Data collected during the 2005-2006 school year from two public schools in Portugal. The data comes from two sources: school recordings (e.g. grades, number of school absences) and self-reporting questionnaires (e.g. workday and weekend alcohol consumptions, parents' jobs, quality of family relationships, frequency to go out with friends).

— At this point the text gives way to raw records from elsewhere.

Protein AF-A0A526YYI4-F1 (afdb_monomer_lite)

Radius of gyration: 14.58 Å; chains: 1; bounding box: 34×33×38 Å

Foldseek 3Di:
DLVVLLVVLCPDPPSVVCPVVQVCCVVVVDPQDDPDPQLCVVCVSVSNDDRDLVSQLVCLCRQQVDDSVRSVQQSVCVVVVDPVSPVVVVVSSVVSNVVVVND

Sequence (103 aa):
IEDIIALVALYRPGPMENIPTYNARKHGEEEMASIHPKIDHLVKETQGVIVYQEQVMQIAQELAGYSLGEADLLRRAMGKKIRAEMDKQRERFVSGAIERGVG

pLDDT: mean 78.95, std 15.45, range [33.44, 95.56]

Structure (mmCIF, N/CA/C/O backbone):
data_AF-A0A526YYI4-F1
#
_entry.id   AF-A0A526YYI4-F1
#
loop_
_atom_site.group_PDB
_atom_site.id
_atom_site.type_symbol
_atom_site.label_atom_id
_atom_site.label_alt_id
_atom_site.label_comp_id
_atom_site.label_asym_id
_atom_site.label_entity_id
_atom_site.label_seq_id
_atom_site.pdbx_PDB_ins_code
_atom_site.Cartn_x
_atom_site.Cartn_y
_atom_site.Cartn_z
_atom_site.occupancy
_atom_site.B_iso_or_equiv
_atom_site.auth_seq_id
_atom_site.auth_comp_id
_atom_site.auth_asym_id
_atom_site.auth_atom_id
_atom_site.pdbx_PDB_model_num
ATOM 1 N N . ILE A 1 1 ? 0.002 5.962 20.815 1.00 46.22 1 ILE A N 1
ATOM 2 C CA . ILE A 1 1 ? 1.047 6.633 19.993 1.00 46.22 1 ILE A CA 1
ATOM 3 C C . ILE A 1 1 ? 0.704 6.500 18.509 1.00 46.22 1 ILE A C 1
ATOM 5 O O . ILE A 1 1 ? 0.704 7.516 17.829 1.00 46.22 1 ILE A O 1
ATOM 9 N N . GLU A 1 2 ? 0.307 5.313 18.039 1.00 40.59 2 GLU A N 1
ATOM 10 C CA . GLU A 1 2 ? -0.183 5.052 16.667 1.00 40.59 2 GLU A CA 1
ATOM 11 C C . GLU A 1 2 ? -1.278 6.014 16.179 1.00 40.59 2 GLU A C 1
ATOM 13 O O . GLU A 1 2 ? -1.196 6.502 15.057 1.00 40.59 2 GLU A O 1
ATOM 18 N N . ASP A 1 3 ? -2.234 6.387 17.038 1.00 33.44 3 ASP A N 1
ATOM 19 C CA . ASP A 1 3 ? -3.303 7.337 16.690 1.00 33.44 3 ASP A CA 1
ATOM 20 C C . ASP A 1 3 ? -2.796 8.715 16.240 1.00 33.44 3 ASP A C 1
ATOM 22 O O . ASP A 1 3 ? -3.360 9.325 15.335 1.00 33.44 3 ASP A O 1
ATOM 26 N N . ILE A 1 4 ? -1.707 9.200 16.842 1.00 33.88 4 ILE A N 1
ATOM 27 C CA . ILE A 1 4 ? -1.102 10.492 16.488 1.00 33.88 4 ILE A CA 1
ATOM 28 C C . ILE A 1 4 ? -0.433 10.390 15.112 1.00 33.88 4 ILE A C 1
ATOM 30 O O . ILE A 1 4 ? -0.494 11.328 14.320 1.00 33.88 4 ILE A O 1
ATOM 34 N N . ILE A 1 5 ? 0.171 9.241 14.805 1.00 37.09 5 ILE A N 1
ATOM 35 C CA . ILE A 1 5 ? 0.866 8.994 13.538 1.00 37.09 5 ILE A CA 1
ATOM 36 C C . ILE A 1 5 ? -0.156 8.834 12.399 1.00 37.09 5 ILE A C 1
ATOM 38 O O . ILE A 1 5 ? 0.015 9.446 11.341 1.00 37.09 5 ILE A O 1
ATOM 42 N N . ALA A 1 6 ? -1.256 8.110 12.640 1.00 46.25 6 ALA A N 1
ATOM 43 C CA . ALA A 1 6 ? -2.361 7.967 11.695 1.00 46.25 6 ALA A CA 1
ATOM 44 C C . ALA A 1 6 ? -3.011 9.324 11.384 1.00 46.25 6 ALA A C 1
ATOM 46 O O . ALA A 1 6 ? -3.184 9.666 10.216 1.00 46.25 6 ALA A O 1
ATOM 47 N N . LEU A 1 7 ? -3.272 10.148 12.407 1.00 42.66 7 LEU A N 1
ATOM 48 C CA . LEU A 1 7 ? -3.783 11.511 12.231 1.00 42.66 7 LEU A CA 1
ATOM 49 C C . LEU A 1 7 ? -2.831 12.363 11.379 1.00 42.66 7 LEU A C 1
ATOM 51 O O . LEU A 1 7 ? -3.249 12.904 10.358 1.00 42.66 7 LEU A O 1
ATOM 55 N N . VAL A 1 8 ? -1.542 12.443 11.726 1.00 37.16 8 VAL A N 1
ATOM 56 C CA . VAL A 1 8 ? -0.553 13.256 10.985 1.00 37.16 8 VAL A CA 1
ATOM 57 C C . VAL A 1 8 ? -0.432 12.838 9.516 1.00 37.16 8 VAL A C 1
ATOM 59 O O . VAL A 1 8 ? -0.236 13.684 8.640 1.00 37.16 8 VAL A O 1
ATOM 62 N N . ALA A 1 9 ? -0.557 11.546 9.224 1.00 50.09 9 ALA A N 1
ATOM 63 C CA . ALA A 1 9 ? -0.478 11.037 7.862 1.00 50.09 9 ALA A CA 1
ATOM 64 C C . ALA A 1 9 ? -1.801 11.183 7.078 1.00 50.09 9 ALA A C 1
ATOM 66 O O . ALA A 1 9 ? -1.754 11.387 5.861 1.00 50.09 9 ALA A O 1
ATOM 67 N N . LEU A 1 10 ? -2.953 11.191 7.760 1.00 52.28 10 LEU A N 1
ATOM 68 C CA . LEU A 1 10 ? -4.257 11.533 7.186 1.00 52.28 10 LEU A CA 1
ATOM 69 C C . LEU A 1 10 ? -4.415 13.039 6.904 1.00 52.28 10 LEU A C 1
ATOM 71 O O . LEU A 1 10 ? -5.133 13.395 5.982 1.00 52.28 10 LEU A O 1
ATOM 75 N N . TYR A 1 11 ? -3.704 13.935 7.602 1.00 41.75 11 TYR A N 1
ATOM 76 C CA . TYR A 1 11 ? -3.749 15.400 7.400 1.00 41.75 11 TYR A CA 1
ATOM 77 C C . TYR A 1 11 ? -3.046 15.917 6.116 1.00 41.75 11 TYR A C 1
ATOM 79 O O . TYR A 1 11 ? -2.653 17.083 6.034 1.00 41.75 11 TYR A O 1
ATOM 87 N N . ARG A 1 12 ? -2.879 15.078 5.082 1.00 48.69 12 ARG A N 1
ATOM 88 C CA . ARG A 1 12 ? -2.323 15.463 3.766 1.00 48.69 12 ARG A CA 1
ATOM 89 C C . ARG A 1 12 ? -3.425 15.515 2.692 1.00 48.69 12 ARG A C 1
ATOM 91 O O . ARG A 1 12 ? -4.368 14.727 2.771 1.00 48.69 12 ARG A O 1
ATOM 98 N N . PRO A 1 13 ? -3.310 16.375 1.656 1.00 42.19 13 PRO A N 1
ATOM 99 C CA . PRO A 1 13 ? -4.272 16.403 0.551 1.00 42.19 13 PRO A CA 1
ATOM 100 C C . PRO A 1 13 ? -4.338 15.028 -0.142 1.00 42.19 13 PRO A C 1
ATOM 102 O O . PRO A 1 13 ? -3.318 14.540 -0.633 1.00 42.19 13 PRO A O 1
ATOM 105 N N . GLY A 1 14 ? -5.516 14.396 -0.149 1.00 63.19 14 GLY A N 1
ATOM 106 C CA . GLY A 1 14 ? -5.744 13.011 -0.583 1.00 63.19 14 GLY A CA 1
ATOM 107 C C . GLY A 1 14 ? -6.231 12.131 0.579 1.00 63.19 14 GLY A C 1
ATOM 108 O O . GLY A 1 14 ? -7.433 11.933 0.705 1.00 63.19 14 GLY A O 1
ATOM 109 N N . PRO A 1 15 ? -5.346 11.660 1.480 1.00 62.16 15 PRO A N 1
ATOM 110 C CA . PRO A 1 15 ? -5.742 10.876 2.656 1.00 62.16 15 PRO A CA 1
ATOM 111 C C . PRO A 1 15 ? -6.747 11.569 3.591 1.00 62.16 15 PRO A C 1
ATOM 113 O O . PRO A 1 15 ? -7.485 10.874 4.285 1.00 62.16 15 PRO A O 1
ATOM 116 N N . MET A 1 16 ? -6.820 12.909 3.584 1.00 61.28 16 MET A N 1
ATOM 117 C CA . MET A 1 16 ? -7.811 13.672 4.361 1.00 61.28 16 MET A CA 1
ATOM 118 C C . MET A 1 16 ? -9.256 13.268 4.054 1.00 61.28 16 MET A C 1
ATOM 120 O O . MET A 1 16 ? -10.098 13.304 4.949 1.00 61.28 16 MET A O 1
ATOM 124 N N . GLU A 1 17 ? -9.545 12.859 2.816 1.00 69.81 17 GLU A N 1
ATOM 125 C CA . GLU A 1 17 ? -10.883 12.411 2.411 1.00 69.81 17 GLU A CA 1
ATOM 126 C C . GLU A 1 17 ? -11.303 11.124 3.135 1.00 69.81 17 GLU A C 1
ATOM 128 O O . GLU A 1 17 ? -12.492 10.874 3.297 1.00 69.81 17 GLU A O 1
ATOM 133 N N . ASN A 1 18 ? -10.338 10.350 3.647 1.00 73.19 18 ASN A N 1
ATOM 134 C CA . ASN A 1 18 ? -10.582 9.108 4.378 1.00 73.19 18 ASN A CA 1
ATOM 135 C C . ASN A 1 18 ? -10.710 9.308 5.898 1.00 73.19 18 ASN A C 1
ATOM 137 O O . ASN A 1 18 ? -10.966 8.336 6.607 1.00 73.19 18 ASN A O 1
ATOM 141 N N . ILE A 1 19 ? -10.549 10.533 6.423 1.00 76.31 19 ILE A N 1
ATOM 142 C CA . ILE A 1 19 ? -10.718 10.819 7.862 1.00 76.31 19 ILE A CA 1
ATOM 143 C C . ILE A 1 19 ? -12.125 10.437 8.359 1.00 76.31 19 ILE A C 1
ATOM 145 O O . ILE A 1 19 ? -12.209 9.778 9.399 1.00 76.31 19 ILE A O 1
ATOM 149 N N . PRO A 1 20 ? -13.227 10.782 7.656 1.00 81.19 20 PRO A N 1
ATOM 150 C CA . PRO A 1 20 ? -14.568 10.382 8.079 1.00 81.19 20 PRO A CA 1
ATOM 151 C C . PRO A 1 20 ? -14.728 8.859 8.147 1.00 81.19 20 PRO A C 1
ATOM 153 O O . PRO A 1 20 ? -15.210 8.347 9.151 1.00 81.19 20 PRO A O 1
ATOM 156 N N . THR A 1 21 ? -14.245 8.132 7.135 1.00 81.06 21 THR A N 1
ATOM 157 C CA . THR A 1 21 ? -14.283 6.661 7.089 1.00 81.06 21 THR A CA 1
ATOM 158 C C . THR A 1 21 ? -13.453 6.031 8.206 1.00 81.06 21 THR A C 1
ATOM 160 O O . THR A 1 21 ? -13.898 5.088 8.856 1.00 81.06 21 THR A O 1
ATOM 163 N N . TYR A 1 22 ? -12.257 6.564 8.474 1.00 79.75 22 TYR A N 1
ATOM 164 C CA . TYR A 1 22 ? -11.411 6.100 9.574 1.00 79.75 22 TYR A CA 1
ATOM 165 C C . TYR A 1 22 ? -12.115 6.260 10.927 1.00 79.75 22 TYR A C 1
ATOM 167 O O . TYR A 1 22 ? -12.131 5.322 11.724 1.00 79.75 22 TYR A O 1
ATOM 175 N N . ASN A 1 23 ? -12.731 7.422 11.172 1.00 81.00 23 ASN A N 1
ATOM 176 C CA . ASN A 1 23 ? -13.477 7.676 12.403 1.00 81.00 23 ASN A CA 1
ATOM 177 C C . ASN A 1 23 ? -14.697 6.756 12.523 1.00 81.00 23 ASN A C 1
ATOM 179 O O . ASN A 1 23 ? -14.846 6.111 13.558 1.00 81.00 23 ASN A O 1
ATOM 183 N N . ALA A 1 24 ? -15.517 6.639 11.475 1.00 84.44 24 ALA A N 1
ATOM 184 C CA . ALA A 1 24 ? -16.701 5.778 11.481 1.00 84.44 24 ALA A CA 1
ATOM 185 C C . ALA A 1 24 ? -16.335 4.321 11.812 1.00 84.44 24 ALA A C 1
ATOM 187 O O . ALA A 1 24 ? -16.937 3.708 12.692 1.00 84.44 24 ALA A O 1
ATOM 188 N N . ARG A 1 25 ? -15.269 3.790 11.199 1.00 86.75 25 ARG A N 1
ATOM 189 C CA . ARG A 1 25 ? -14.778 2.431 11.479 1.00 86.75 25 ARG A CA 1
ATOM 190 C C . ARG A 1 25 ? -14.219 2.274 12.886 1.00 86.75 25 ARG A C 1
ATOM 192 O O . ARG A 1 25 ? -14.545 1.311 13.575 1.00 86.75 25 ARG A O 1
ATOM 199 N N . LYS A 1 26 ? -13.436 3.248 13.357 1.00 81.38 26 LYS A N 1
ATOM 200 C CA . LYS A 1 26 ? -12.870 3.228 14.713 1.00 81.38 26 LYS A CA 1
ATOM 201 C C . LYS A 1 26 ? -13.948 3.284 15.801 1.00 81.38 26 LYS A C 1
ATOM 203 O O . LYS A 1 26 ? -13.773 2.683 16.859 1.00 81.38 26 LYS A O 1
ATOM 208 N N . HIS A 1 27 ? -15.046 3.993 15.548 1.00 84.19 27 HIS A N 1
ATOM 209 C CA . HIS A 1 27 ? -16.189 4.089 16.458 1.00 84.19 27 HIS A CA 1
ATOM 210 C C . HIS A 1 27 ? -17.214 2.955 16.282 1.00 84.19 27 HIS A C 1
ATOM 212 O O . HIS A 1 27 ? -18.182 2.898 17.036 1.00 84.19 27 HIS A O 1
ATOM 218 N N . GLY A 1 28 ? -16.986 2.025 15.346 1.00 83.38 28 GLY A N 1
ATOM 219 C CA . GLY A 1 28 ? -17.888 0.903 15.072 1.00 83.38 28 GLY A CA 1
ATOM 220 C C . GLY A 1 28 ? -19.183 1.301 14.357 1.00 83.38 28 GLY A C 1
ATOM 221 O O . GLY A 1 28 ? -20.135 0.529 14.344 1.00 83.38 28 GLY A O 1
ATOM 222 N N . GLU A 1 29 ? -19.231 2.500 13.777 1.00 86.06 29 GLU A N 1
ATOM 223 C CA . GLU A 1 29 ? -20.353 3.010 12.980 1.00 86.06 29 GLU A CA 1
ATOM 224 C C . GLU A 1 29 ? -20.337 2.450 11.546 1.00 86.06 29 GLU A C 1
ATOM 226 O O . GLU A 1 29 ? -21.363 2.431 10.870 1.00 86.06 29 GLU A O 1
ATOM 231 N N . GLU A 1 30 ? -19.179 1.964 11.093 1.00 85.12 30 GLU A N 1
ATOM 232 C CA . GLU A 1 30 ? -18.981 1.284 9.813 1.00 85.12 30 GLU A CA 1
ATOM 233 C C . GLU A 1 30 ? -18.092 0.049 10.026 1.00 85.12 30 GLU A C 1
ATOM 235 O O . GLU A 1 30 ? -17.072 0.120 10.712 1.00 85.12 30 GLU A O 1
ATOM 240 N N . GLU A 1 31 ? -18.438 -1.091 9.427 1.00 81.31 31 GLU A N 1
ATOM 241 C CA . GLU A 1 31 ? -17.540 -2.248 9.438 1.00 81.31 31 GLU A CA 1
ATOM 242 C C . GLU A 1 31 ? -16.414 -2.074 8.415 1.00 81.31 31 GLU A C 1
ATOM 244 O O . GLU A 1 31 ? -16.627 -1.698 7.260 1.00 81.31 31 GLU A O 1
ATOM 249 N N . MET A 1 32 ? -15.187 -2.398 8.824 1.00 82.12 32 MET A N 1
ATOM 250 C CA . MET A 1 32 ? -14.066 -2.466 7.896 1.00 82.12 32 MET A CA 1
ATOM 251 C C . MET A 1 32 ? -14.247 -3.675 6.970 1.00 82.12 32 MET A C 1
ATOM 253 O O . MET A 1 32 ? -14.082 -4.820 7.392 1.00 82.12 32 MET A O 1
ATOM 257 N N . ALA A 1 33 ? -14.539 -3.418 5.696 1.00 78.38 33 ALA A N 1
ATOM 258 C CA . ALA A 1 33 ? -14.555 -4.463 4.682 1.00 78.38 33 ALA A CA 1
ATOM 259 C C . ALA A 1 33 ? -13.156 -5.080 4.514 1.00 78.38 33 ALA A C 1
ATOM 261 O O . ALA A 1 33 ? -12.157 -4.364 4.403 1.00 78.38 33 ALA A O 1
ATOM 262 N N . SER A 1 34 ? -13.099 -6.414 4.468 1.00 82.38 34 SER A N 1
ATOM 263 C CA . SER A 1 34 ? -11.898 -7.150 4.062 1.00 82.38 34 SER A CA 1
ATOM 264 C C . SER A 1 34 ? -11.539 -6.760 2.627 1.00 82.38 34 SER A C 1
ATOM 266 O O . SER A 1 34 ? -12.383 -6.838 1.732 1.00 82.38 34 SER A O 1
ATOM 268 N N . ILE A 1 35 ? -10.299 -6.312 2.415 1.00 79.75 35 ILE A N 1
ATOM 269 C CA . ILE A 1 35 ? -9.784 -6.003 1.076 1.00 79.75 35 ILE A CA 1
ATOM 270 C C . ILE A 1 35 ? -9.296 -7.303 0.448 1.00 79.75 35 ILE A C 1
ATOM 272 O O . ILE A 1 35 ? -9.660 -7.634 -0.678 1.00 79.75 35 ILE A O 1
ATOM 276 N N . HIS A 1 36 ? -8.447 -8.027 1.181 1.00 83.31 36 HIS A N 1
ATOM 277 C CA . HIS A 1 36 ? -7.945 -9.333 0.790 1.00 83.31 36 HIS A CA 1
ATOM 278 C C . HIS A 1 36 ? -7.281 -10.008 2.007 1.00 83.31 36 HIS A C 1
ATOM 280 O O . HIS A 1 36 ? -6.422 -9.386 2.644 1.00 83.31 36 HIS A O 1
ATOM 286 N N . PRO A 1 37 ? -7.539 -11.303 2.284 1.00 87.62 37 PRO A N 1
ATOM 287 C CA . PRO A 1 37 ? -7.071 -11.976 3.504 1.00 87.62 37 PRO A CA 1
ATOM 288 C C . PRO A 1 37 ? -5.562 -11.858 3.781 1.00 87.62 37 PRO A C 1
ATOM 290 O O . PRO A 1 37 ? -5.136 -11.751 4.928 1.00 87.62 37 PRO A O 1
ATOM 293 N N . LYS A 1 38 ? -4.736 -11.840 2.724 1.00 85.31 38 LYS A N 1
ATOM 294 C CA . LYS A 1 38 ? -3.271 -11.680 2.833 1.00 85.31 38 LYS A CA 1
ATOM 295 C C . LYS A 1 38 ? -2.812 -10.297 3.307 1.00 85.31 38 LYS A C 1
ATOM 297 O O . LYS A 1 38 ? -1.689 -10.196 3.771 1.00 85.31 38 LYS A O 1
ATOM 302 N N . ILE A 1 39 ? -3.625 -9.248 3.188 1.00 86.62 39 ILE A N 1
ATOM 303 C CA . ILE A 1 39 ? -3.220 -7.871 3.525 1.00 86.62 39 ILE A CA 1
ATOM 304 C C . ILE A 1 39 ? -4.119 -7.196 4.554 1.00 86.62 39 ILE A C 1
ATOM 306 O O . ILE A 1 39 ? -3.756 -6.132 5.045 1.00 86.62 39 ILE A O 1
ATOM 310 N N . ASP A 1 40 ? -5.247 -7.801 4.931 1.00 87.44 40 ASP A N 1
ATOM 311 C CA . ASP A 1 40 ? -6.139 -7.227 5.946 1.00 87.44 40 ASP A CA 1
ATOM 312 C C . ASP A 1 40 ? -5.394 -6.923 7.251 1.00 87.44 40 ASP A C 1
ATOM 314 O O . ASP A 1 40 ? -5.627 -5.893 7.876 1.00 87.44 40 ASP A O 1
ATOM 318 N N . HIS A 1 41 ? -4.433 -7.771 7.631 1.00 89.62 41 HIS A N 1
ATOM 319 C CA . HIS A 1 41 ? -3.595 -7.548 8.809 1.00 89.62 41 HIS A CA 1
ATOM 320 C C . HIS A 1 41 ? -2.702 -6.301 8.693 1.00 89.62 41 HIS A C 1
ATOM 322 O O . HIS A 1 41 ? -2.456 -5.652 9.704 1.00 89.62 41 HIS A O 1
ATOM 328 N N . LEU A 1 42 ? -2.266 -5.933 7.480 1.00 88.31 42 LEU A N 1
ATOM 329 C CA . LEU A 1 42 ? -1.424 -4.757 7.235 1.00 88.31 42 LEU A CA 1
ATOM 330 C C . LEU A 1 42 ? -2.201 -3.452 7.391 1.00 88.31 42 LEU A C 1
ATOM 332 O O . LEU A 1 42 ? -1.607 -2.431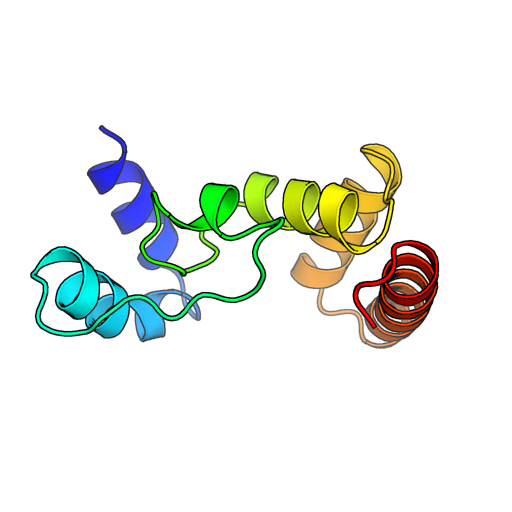 7.715 1.00 88.31 42 LEU A O 1
ATOM 336 N N . VAL A 1 43 ? -3.513 -3.469 7.141 1.00 85.19 43 VAL A N 1
ATOM 337 C CA . VAL A 1 43 ? -4.374 -2.273 7.172 1.00 85.19 43 VAL A CA 1
ATOM 338 C C . VAL A 1 43 ? -5.326 -2.242 8.366 1.00 85.19 43 VAL A C 1
ATOM 340 O O . VAL A 1 43 ? -6.018 -1.248 8.571 1.00 85.19 43 VAL A O 1
ATOM 343 N N . LYS A 1 44 ? -5.365 -3.306 9.174 1.00 86.81 44 LYS A N 1
ATOM 344 C CA . LYS A 1 44 ? -6.241 -3.420 10.348 1.00 86.81 44 LYS A CA 1
ATOM 345 C C . LYS A 1 44 ? -6.018 -2.285 11.344 1.00 86.81 44 LYS A C 1
ATOM 347 O O . LYS A 1 44 ? -6.974 -1.687 11.826 1.00 86.81 44 LYS A O 1
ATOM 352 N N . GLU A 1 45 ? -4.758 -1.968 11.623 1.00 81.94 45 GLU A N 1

It was originally collected and first studied in Cortez and Silva (2008) .
student
A data frame with 395 observations and 45 variables:
alc
student's alcohol consumption (binary: 0 = low, 1 = high)
schoolMS
student's school (binary: 0 = Gabriel Pereira, 1 = Mousinho da Silveira)
sexM
student's gender (binary: 0 = female, 1 = male)
age
standardized student's age
addressU
student's home address type (binary: 0 = rural, 1 = urban)
famsizeLE3
family size (binary: 0 = greater than 3, 1 = lower or equal to 3)
PstatusT
parent's cohabitation status (binary: 0 = living apart, 1 = living together)
Mjobat_home
mother's areas of professional activity (binary: 0 = others, 1 = at home)
Mjobhealth
mother's areas of professional activity (binary: 0 = others, 1 = health care related)
Mjobservices
mother's areas of professional activity (binary: 0 = others, 1 = public services)
Mjobteacher
mother's areas of professional activity (binary: 0 = others, 1 = teacher)
Fjobat_home
father's areas of professional activity (binary: 0 = others, 1 = at home)
Fjobhealth
father's areas of professional activity (binary: 0 = others, 1 = health care related)
Fjobservices
father's areas of professional activity (binary: 0 = others, 1 = public services)
Fjobteacher
father's areas of professional activity (binary: 0 = others, 1 = teacher)
reasoncourse
reason for choosing the school (binary: 0 = others, 1 = course preference)
reasonhome
reason for choosing the school (binary: 0 = others, 1 = close to home)
reasonreputation
reason for choosing the school (binary: 0 = others, 1 = school reputation)
guardianfather
student's guardian (binary: 0 = others, 1 = father)
guardianmother
student's guardian (binary: 0 = others, 1 = mother)
traveltime2
home to school travel time (binary: 0 = others, 1 = 15 to 30 min)
traveltime3
home to school travel time (binary: 0 = others, 1 = more than 30 min)
studytime2
weekly study time (binary: 0 = others, 1 = between 2 to 5 hours)
studytime3
weekly study time (binary: 0 = others, 1 = between 5 to 10 hours)
studytime4
weekly study time (binary: 0 = others, 1 = more than 10 hours)
failures1
number of past class failures (binary: 0 = others, 1 = one)
failures2
number of past class failures (binary: 0 = others, 1 = two or more)
schoolsupyes
extra educational school support (binary: 0 = no, 1 = yes)
famsupyes
family educational support (binary: 0 = no, 1 = yes)
paidyes
extra paid classes (binary: 0 = no, 1 = yes)
activitiesyes
extra-curricular activities (binary: 0 = no, 1 = yes)
nurseryyes
attended nursery school (binary: 0 = no, 1 = yes)
higheryes
willing to take higher education (binary: 0 = no, 1 = yes)
internetyes
Internet access at home (binary: 0 = no, 1 = yes)
romanticyes
involved in a romantic relationship (binary: 0 = no, 1 = yes)
famrel
standardized quality of family relationship (original data from 1 to 5)
freetime2
free time after school (binary: 0 = others, 1 = low)
freetime3
free time after school (binary: 0 = others, 1 = medium)
freetime4
free time after school (binary: 0 = others, 1 = high)
freetime5
free time after school (binary: 0 = others, 1 = very high)
goout
standardized going out with friends variable (original data from 1 to 5)
absences
standardized number of school absences (original data from 0 to 75)
G1
standardized first period grade (original data from 3 to 19)
G2
standardized second period grade (original data from 0 to 19)
G3
standardized final period grade (original data from 0 to 20)
Cortez P, Silva AMG (2008). “Using data mining to predict secondary school student performance.” In Proceedings of 5th Annual Future Business Technology Conference, Porto, 2008, 5-12.